Increasing atmospheric CO2 drives ocean acidification, with some of the fastest rates observed on Arctic shelves. Lowest pH levels occur near the coasts due to the additional effects of land-derived carbon sources. However, the impact of anthropogenic climate change on seawater acidity mediated by increasing permafrost thaw and coastal erosion remains unknown. Here, we find that the increase in organic matter release by coastal permafrost erosion over the 20th century enhances the interannual variability of seawater pH in Arctic near-shore areas. As a consequence, carbonate undersaturation events, stressing marine ecosystems, become more frequent, intense, and longer-lasting. We account for synergistic effects of anthropogenic climate change by combining increasing atmospheric CO2 levels and coastal erosion rates, utilizing a novel global model with high-resolution grid refinement towards coastal regions and improved process representation of shelf-specific carbon dynamics. By considering the role of coastal permafrost erosion, we conclude that critical Arctic Ocean acidification states will emerge earlier than simulated by the current generation of Earth system models. Our results emphasize the importance of understanding permafrost-ocean interactions and their increasing impact on marine ecosystems, especially in the rapidly changing Arctic region.

We present the first global ocean-biogeochemistry model that uses a telescoping high resolution for an improved representation of coastal carbon dynamics: ICON-Coast. Based on the unstructured triangular grid topology of the model, we globally apply a grid refinement in the land-ocean transition zone to better resolve the complex circulation of shallow shelves and marginal seas as well as ocean-shelf exchange. Moreover, we incorporate tidal currents including bottom drag effects, and extend the parameterizations of the model’s biogeochemistry component to account explicitly for key shelf-specific carbon transformation processes.
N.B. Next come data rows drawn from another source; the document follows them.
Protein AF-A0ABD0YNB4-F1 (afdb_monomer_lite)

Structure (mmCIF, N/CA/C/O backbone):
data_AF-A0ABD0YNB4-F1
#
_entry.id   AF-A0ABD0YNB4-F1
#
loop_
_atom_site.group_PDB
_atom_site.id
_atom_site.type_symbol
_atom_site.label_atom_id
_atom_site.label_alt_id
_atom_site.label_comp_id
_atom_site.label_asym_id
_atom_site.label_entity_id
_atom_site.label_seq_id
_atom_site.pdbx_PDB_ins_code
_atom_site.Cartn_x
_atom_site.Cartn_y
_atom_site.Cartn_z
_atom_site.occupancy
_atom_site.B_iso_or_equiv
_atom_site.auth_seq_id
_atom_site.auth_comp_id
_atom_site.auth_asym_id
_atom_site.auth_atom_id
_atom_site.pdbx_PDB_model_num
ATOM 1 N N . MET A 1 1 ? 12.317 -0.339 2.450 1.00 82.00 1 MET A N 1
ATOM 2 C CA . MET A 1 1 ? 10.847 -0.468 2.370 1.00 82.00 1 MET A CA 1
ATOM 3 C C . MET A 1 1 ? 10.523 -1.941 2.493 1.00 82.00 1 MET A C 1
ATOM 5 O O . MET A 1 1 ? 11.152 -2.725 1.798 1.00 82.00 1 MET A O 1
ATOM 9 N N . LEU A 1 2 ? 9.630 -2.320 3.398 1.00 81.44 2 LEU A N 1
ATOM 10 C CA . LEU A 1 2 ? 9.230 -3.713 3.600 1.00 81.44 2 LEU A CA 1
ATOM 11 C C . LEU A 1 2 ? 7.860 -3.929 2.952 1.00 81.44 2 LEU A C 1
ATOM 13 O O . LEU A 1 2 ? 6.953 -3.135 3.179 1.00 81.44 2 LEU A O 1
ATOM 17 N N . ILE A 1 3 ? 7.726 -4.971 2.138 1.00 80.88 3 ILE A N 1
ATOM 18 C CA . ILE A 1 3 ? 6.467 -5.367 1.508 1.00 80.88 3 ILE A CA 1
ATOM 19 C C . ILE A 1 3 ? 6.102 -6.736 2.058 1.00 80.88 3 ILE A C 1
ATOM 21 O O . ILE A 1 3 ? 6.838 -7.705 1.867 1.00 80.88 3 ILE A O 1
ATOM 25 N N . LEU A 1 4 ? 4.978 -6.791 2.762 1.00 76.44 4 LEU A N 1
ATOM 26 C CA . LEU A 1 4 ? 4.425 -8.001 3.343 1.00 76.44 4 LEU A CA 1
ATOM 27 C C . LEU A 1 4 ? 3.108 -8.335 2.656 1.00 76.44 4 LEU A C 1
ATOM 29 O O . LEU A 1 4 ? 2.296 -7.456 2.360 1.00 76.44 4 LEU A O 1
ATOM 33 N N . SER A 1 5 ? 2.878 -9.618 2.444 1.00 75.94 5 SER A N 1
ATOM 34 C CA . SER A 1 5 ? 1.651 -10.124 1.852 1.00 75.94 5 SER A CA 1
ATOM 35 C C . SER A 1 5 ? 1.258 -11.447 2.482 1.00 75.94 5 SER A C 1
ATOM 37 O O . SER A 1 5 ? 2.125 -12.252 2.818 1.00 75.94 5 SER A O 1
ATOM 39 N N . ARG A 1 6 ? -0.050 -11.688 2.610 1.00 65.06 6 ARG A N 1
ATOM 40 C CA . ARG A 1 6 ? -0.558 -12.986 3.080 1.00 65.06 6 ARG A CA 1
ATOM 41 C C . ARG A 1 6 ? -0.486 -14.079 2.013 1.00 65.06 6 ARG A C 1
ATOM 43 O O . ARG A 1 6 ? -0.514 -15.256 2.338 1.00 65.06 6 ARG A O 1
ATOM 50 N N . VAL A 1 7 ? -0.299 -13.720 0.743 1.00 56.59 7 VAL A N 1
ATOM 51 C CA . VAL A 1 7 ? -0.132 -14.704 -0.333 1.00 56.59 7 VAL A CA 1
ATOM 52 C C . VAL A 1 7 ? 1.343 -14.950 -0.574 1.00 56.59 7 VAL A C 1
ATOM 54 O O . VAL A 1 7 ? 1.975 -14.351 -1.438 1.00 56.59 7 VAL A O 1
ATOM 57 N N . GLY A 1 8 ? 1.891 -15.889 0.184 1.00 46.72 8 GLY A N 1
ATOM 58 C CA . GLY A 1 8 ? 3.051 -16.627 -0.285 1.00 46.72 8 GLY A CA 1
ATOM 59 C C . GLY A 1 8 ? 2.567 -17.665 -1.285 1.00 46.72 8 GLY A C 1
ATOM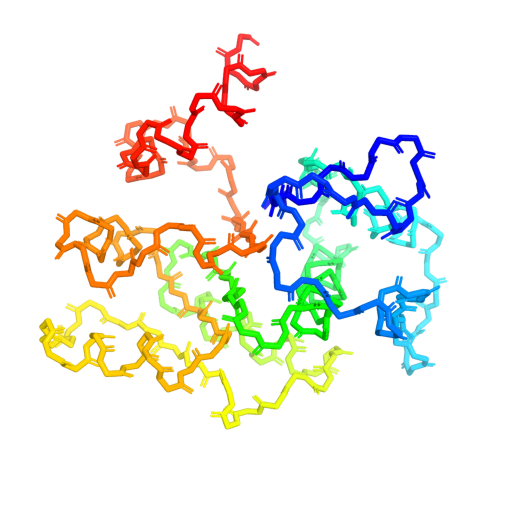 60 O O . GLY A 1 8 ? 2.201 -18.765 -0.880 1.00 46.72 8 GLY A O 1
ATOM 61 N N . GLY A 1 9 ? 2.524 -17.335 -2.577 1.00 44.91 9 GLY A N 1
ATOM 62 C CA . GLY A 1 9 ? 2.409 -18.373 -3.598 1.00 44.91 9 GLY A CA 1
ATOM 63 C C . GLY A 1 9 ? 3.583 -19.328 -3.406 1.00 44.91 9 GLY A C 1
ATOM 64 O O . GLY A 1 9 ? 4.727 -18.949 -3.668 1.00 44.91 9 GLY A O 1
ATOM 65 N N . LYS A 1 10 ? 3.335 -20.539 -2.890 1.00 41.69 10 LYS A N 1
ATOM 66 C CA . LYS A 1 10 ? 4.365 -21.579 -2.896 1.00 41.69 10 LYS A CA 1
ATOM 67 C C . L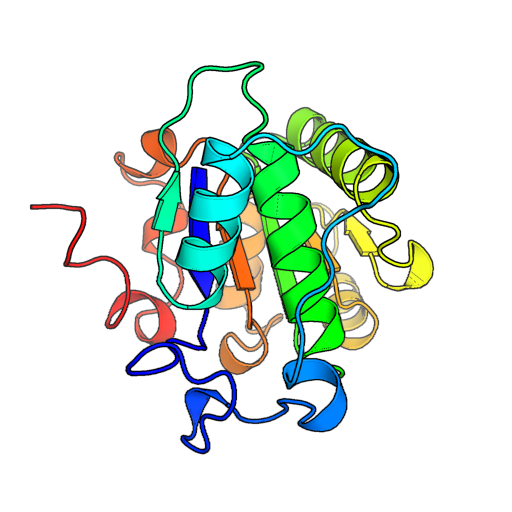YS A 1 10 ? 4.730 -21.813 -4.363 1.00 41.69 10 LYS A C 1
ATOM 69 O O . LYS A 1 10 ? 3.858 -22.000 -5.207 1.00 41.69 10 LYS A O 1
ATOM 74 N N . ASP A 1 11 ? 6.016 -21.681 -4.664 1.00 50.84 11 ASP A N 1
ATOM 75 C CA . ASP A 1 11 ? 6.606 -22.028 -5.960 1.00 50.84 11 ASP A CA 1
ATOM 76 C C . ASP A 1 11 ? 6.149 -21.186 -7.167 1.00 50.84 11 ASP A C 1
ATOM 78 O O . ASP A 1 11 ? 6.137 -21.653 -8.303 1.00 50.84 11 ASP A O 1
ATOM 82 N N . GLY A 1 12 ? 5.813 -19.907 -6.952 1.00 50.81 12 GLY A N 1
ATOM 83 C CA . GLY A 1 12 ? 5.569 -18.962 -8.054 1.00 50.81 12 GLY A CA 1
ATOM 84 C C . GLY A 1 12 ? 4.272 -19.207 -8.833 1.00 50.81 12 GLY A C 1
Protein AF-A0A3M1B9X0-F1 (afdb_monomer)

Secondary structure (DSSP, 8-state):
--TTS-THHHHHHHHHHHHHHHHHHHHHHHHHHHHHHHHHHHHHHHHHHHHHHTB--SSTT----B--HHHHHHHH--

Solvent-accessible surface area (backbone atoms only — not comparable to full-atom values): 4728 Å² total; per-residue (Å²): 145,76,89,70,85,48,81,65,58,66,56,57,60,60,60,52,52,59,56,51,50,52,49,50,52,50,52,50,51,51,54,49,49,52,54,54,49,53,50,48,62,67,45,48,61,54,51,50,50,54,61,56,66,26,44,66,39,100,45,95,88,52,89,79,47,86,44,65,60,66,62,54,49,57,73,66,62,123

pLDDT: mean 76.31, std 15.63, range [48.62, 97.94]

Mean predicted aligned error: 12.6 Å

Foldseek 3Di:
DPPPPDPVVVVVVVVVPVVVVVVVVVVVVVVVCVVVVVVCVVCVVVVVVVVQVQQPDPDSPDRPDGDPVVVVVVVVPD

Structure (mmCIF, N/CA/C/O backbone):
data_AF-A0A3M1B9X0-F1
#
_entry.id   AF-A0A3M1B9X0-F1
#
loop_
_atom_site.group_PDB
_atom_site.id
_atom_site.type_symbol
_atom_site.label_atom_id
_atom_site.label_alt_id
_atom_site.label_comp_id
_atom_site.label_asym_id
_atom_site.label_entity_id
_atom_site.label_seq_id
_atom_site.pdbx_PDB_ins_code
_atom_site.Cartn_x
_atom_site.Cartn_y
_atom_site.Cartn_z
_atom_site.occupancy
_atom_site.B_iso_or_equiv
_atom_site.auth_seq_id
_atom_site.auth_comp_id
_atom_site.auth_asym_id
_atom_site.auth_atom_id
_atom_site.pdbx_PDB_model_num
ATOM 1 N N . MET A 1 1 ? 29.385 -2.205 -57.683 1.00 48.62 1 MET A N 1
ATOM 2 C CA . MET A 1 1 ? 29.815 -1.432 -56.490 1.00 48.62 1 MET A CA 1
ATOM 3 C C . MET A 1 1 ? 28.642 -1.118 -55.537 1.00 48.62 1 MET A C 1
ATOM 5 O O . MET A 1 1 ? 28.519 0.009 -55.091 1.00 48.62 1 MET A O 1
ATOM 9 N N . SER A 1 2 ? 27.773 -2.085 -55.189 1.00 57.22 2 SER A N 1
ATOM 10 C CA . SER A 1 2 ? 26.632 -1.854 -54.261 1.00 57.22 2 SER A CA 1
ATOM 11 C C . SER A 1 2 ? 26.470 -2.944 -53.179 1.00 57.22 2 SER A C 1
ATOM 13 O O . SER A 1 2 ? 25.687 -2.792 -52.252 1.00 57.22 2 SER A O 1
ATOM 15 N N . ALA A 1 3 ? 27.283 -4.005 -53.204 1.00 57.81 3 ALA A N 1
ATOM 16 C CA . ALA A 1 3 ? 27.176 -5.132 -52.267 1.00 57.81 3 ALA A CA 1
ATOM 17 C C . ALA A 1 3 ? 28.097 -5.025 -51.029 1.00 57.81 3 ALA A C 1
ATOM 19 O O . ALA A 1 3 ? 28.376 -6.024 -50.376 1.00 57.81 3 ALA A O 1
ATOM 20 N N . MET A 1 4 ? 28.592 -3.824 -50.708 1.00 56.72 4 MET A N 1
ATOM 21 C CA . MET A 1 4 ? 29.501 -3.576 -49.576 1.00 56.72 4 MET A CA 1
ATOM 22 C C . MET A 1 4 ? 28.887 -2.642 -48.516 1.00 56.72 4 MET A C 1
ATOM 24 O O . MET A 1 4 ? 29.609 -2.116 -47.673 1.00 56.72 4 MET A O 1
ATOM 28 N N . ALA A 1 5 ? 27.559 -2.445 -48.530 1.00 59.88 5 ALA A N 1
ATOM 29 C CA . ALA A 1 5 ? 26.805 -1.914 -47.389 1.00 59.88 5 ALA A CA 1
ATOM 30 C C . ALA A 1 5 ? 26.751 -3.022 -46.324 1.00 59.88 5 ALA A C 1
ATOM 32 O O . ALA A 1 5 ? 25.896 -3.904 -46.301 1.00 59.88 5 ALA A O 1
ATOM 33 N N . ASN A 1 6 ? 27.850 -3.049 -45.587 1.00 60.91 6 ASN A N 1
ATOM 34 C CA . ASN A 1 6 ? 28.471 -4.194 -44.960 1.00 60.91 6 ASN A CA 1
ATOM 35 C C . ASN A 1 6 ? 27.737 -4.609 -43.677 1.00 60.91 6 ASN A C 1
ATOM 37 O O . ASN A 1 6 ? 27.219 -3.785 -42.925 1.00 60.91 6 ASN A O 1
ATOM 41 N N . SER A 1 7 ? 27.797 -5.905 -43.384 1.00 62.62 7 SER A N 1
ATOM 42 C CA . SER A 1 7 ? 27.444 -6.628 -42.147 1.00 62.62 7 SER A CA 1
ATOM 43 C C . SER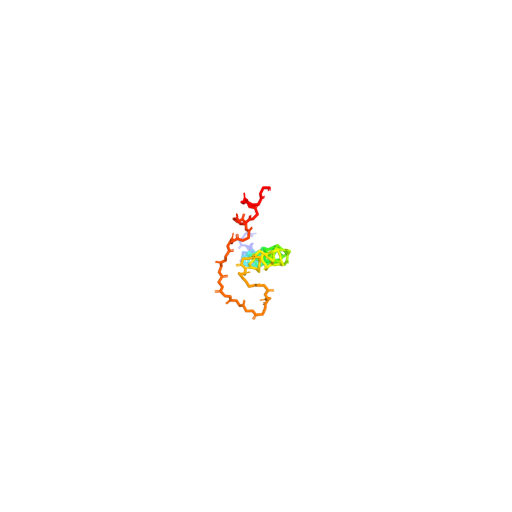 A 1 7 ? 27.772 -5.951 -40.791 1.00 62.62 7 SER A C 1
ATOM 45 O O . SER A 1 7 ? 27.454 -6.473 -39.718 1.00 62.62 7 SER A O 1
ATOM 47 N N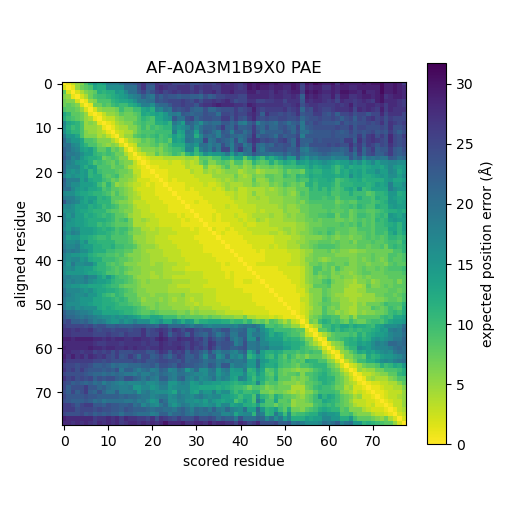 . THR A 1 8 ? 28.460 -4.814 -40.796 1.00 66.06 8 THR A N 1
ATOM 48 C CA . THR A 1 8 ? 28.745 -3.935 -39.660 1.00 66.06 8 THR A CA 1
ATOM 49 C C . THR A 1 8 ? 27.511 -3.191 -39.141 1.00 66.06 8 THR A C 1
ATOM 51 O O . THR A 1 8 ? 27.379 -3.065 -37.922 1.00 66.06 8 THR A O 1
ATOM 54 N N . ASP A 1 9 ? 26.577 -2.770 -39.999 1.00 63.91 9 ASP A N 1
ATOM 55 C CA . ASP A 1 9 ? 25.387 -2.012 -39.562 1.00 63.91 9 ASP A CA 1
ATOM 56 C C . ASP A 1 9 ? 24.324 -2.898 -38.904 1.00 63.91 9 ASP A C 1
ATOM 58 O O . ASP A 1 9 ? 23.767 -2.552 -37.858 1.00 63.91 9 ASP A O 1
ATOM 62 N N . ALA A 1 10 ? 24.132 -4.113 -39.424 1.00 63.06 10 ALA A N 1
ATOM 63 C CA . ALA A 1 10 ? 23.205 -5.095 -38.857 1.00 63.06 10 ALA A CA 1
ATOM 64 C C . ALA A 1 10 ? 23.555 -5.476 -37.401 1.00 63.06 10 ALA A C 1
ATOM 66 O O . ALA A 1 10 ? 22.674 -5.706 -36.569 1.00 63.06 10 ALA A O 1
ATOM 67 N N . ARG A 1 11 ? 24.849 -5.477 -37.048 1.00 62.38 11 ARG A N 1
ATOM 68 C CA . ARG A 1 11 ? 25.330 -5.758 -35.682 1.00 62.38 11 ARG A CA 1
ATOM 69 C C . ARG A 1 11 ? 25.177 -4.571 -34.726 1.00 62.38 11 ARG A C 1
ATOM 71 O O . ARG A 1 11 ? 25.037 -4.779 -33.520 1.00 62.38 11 ARG A O 1
ATOM 78 N N . ARG A 1 12 ? 25.161 -3.335 -35.238 1.00 61.91 12 ARG A N 1
ATOM 79 C CA . ARG A 1 12 ? 24.942 -2.121 -34.429 1.00 61.91 12 ARG A CA 1
ATOM 80 C C . ARG A 1 12 ? 23.483 -1.974 -33.993 1.00 61.91 12 ARG A C 1
ATOM 82 O O . ARG A 1 12 ? 23.231 -1.544 -32.867 1.00 61.91 12 ARG A O 1
ATOM 89 N N . LEU A 1 13 ? 22.534 -2.382 -34.838 1.00 63.72 13 LEU A N 1
ATOM 90 C CA . LEU A 1 13 ? 21.100 -2.319 -34.532 1.00 63.72 13 LEU A CA 1
ATOM 91 C C . LEU A 1 13 ? 20.661 -3.388 -33.514 1.00 63.72 13 LEU A C 1
ATOM 93 O O . LEU A 1 13 ? 19.851 -3.088 -32.637 1.00 63.72 13 LEU A O 1
ATOM 97 N N . SER A 1 14 ? 21.232 -4.602 -33.550 1.00 61.00 14 SER A N 1
ATOM 98 C CA . SER A 1 14 ? 20.810 -5.687 -32.642 1.00 61.00 14 SER A CA 1
ATOM 99 C C . SER A 1 14 ? 21.365 -5.570 -31.213 1.00 61.00 14 SER A C 1
ATOM 101 O O . SER A 1 14 ? 20.712 -5.989 -30.257 1.00 61.00 14 SER A O 1
ATOM 103 N N . ARG A 1 15 ? 22.538 -4.946 -31.025 1.00 60.00 15 ARG A N 1
ATOM 104 C CA . ARG A 1 15 ? 23.083 -4.679 -29.678 1.00 60.00 15 ARG A CA 1
ATOM 105 C C . ARG A 1 15 ? 22.291 -3.616 -28.915 1.00 60.00 15 ARG A C 1
ATOM 107 O O . ARG A 1 15 ? 22.177 -3.710 -27.695 1.00 60.00 15 ARG A O 1
ATOM 114 N N . ARG A 1 16 ? 21.718 -2.631 -29.615 1.00 63.09 16 ARG A N 1
ATOM 115 C CA . ARG A 1 16 ? 20.945 -1.539 -28.998 1.00 63.09 16 ARG A CA 1
ATOM 116 C C . ARG A 1 16 ? 19.626 -2.006 -28.375 1.00 63.09 16 ARG A C 1
ATOM 118 O O . ARG A 1 16 ? 19.210 -1.444 -27.368 1.00 63.09 16 ARG A O 1
ATOM 125 N N . SER A 1 17 ? 18.980 -3.035 -28.920 1.00 65.12 17 SER A N 1
ATOM 126 C CA . SER A 1 17 ? 17.623 -3.428 -28.515 1.00 65.12 17 SER A CA 1
ATOM 127 C C . SER A 1 17 ? 17.565 -4.248 -27.222 1.00 65.12 17 SER A C 1
ATOM 129 O O . SER A 1 17 ? 16.664 -4.039 -26.412 1.00 65.12 17 SER A O 1
ATOM 131 N N . ARG A 1 18 ? 18.540 -5.134 -26.969 1.00 73.38 18 ARG A N 1
ATOM 132 C CA . ARG A 1 18 ? 18.577 -5.958 -25.741 1.00 73.38 18 ARG A CA 1
ATOM 133 C C . ARG A 1 18 ? 18.850 -5.131 -24.487 1.00 73.38 18 ARG A C 1
ATOM 135 O O . ARG A 1 18 ? 18.173 -5.299 -23.477 1.00 73.38 18 ARG A O 1
ATOM 142 N N . VAL A 1 19 ? 19.810 -4.212 -24.572 1.00 80.62 19 VAL A N 1
ATOM 143 C CA . VAL A 1 19 ? 20.162 -3.318 -23.460 1.00 80.62 19 VAL A CA 1
ATOM 144 C C . VAL A 1 19 ? 19.019 -2.342 -23.182 1.00 80.62 19 VAL A C 1
ATOM 146 O O . VAL A 1 19 ? 18.631 -2.186 -22.030 1.00 80.62 19 VAL A O 1
ATOM 149 N N . ALA A 1 20 ? 18.403 -1.769 -24.223 1.00 84.50 20 ALA A N 1
ATOM 150 C CA . ALA A 1 20 ? 17.257 -0.874 -24.064 1.00 84.50 20 ALA A CA 1
ATOM 151 C C . ALA A 1 20 ? 16.029 -1.576 -23.456 1.00 84.50 20 ALA A C 1
ATOM 153 O O . ALA A 1 20 ? 15.336 -0.988 -22.628 1.00 84.50 20 ALA A O 1
ATOM 154 N N . TYR A 1 21 ? 15.766 -2.835 -23.827 1.00 84.19 21 TYR A N 1
ATOM 155 C CA . TYR A 1 21 ? 14.681 -3.624 -23.237 1.00 84.19 21 TYR A CA 1
ATOM 156 C C . TYR A 1 21 ? 14.914 -3.892 -21.744 1.00 84.19 21 TYR A C 1
ATOM 158 O O . TYR A 1 21 ? 14.030 -3.640 -20.925 1.00 84.19 21 TYR A O 1
ATOM 166 N N . LEU A 1 22 ? 16.114 -4.353 -21.375 1.00 87.69 22 LEU A N 1
ATOM 167 C CA . LEU A 1 22 ? 16.461 -4.614 -19.975 1.00 87.69 22 LEU A CA 1
ATOM 168 C C . LEU A 1 22 ? 16.446 -3.329 -19.142 1.00 87.69 22 LEU A C 1
ATOM 170 O O . LEU A 1 22 ? 15.885 -3.321 -18.050 1.00 87.69 22 LEU A O 1
ATOM 174 N N . GLN A 1 23 ? 16.977 -2.231 -19.684 1.00 90.38 23 GLN A N 1
ATOM 175 C CA . GLN A 1 23 ? 16.950 -0.919 -19.041 1.00 90.38 23 GLN A CA 1
ATOM 176 C C . GLN A 1 23 ? 15.517 -0.444 -18.792 1.00 90.38 23 GLN A C 1
ATOM 178 O O . GLN A 1 23 ? 15.216 0.000 -17.689 1.00 90.38 23 GLN A O 1
ATOM 183 N N . LYS A 1 24 ? 14.616 -0.572 -19.776 1.00 89.44 24 LYS A N 1
ATOM 184 C CA . LYS A 1 24 ? 13.201 -0.226 -19.589 1.00 89.44 24 LYS A CA 1
ATOM 185 C C . LYS A 1 24 ? 12.547 -1.078 -1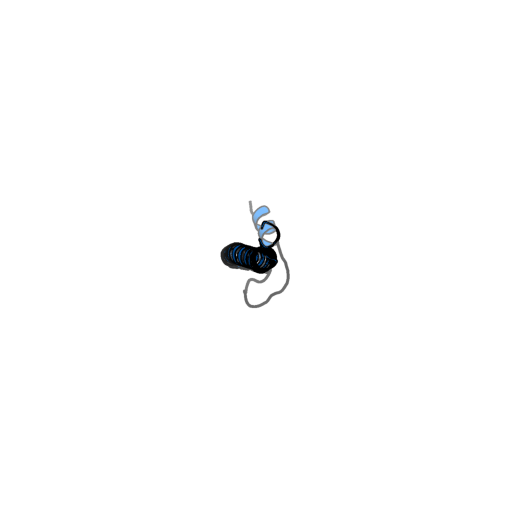8.506 1.00 89.44 24 LYS A C 1
ATOM 187 O O . LYS A 1 24 ? 11.850 -0.525 -17.665 1.00 89.44 24 LYS A O 1
ATOM 192 N N . ARG A 1 25 ? 12.800 -2.390 -18.489 1.00 92.19 25 ARG A N 1
ATOM 193 C CA . ARG A 1 25 ? 12.216 -3.292 -17.486 1.00 92.19 25 ARG A CA 1
ATOM 194 C C . ARG A 1 25 ? 12.710 -2.980 -16.074 1.00 92.19 25 ARG A C 1
ATOM 196 O O . ARG A 1 25 ? 11.905 -2.952 -15.151 1.00 92.19 25 ARG A O 1
ATOM 203 N N . ILE A 1 26 ? 14.003 -2.693 -15.917 1.00 95.12 26 ILE A N 1
ATOM 204 C CA . ILE A 1 26 ? 14.583 -2.266 -14.636 1.00 95.12 26 ILE A CA 1
ATOM 205 C C . ILE A 1 26 ? 14.013 -0.908 -14.223 1.00 95.12 26 ILE A C 1
ATOM 207 O O . ILE A 1 26 ? 13.548 -0.771 -13.100 1.00 95.12 26 ILE A O 1
ATOM 211 N N . ALA A 1 27 ? 13.982 0.075 -15.125 1.00 92.25 27 ALA A N 1
ATOM 212 C CA . ALA A 1 27 ? 13.442 1.401 -14.832 1.00 92.25 27 ALA A CA 1
ATOM 213 C C . ALA A 1 27 ? 11.964 1.342 -14.415 1.00 92.25 27 ALA A C 1
ATOM 215 O O . ALA A 1 27 ? 11.569 1.993 -13.452 1.00 92.25 27 ALA A O 1
ATOM 216 N N . GLN A 1 28 ? 11.158 0.524 -15.096 1.00 93.50 28 GLN A N 1
ATOM 217 C CA . GLN A 1 28 ? 9.758 0.298 -14.737 1.00 93.50 28 GLN A CA 1
ATOM 218 C C . GLN A 1 28 ? 9.617 -0.407 -13.387 1.00 93.50 28 GLN A C 1
ATOM 220 O O . GLN A 1 28 ? 8.802 0.019 -12.573 1.00 93.50 28 GLN A O 1
ATOM 225 N N . ALA A 1 29 ? 10.422 -1.439 -13.121 1.00 95.38 29 ALA A N 1
ATOM 226 C CA . ALA A 1 29 ? 10.409 -2.131 -11.836 1.00 95.38 29 ALA A CA 1
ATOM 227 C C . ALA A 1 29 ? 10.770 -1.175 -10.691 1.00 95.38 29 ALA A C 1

These comprise sediment resuspension, temperature-dependent remineralization in the water column and sediment, riverine matter fluxes from land including terrestrial organic carbon, and variable sinking speed of aggregated particulate matter. The combination of regional grid refinement and enhanced process representation enables for the first time a seamless incorporation of the global coastal ocean in model-based Earth system research. In particular, ICON-Coast encompasses all coastal areas around the globe within a single, consistent ocean-biogeochemistry model, thus naturally accounting for two-way coupling of ocean-shelf feedback mechanisms at the global scale. The high quality of the model results as well as the efficiency in computational cost and storage requirements proves this strategy a pioneering approach for global high-resolution modeling. We conclude that ICON-Coast represents a new tool to deepen our mechanistic understanding of the role of the land-ocean transition zone in the global carbon cycle, and to narrow related uncertainties in global future projections.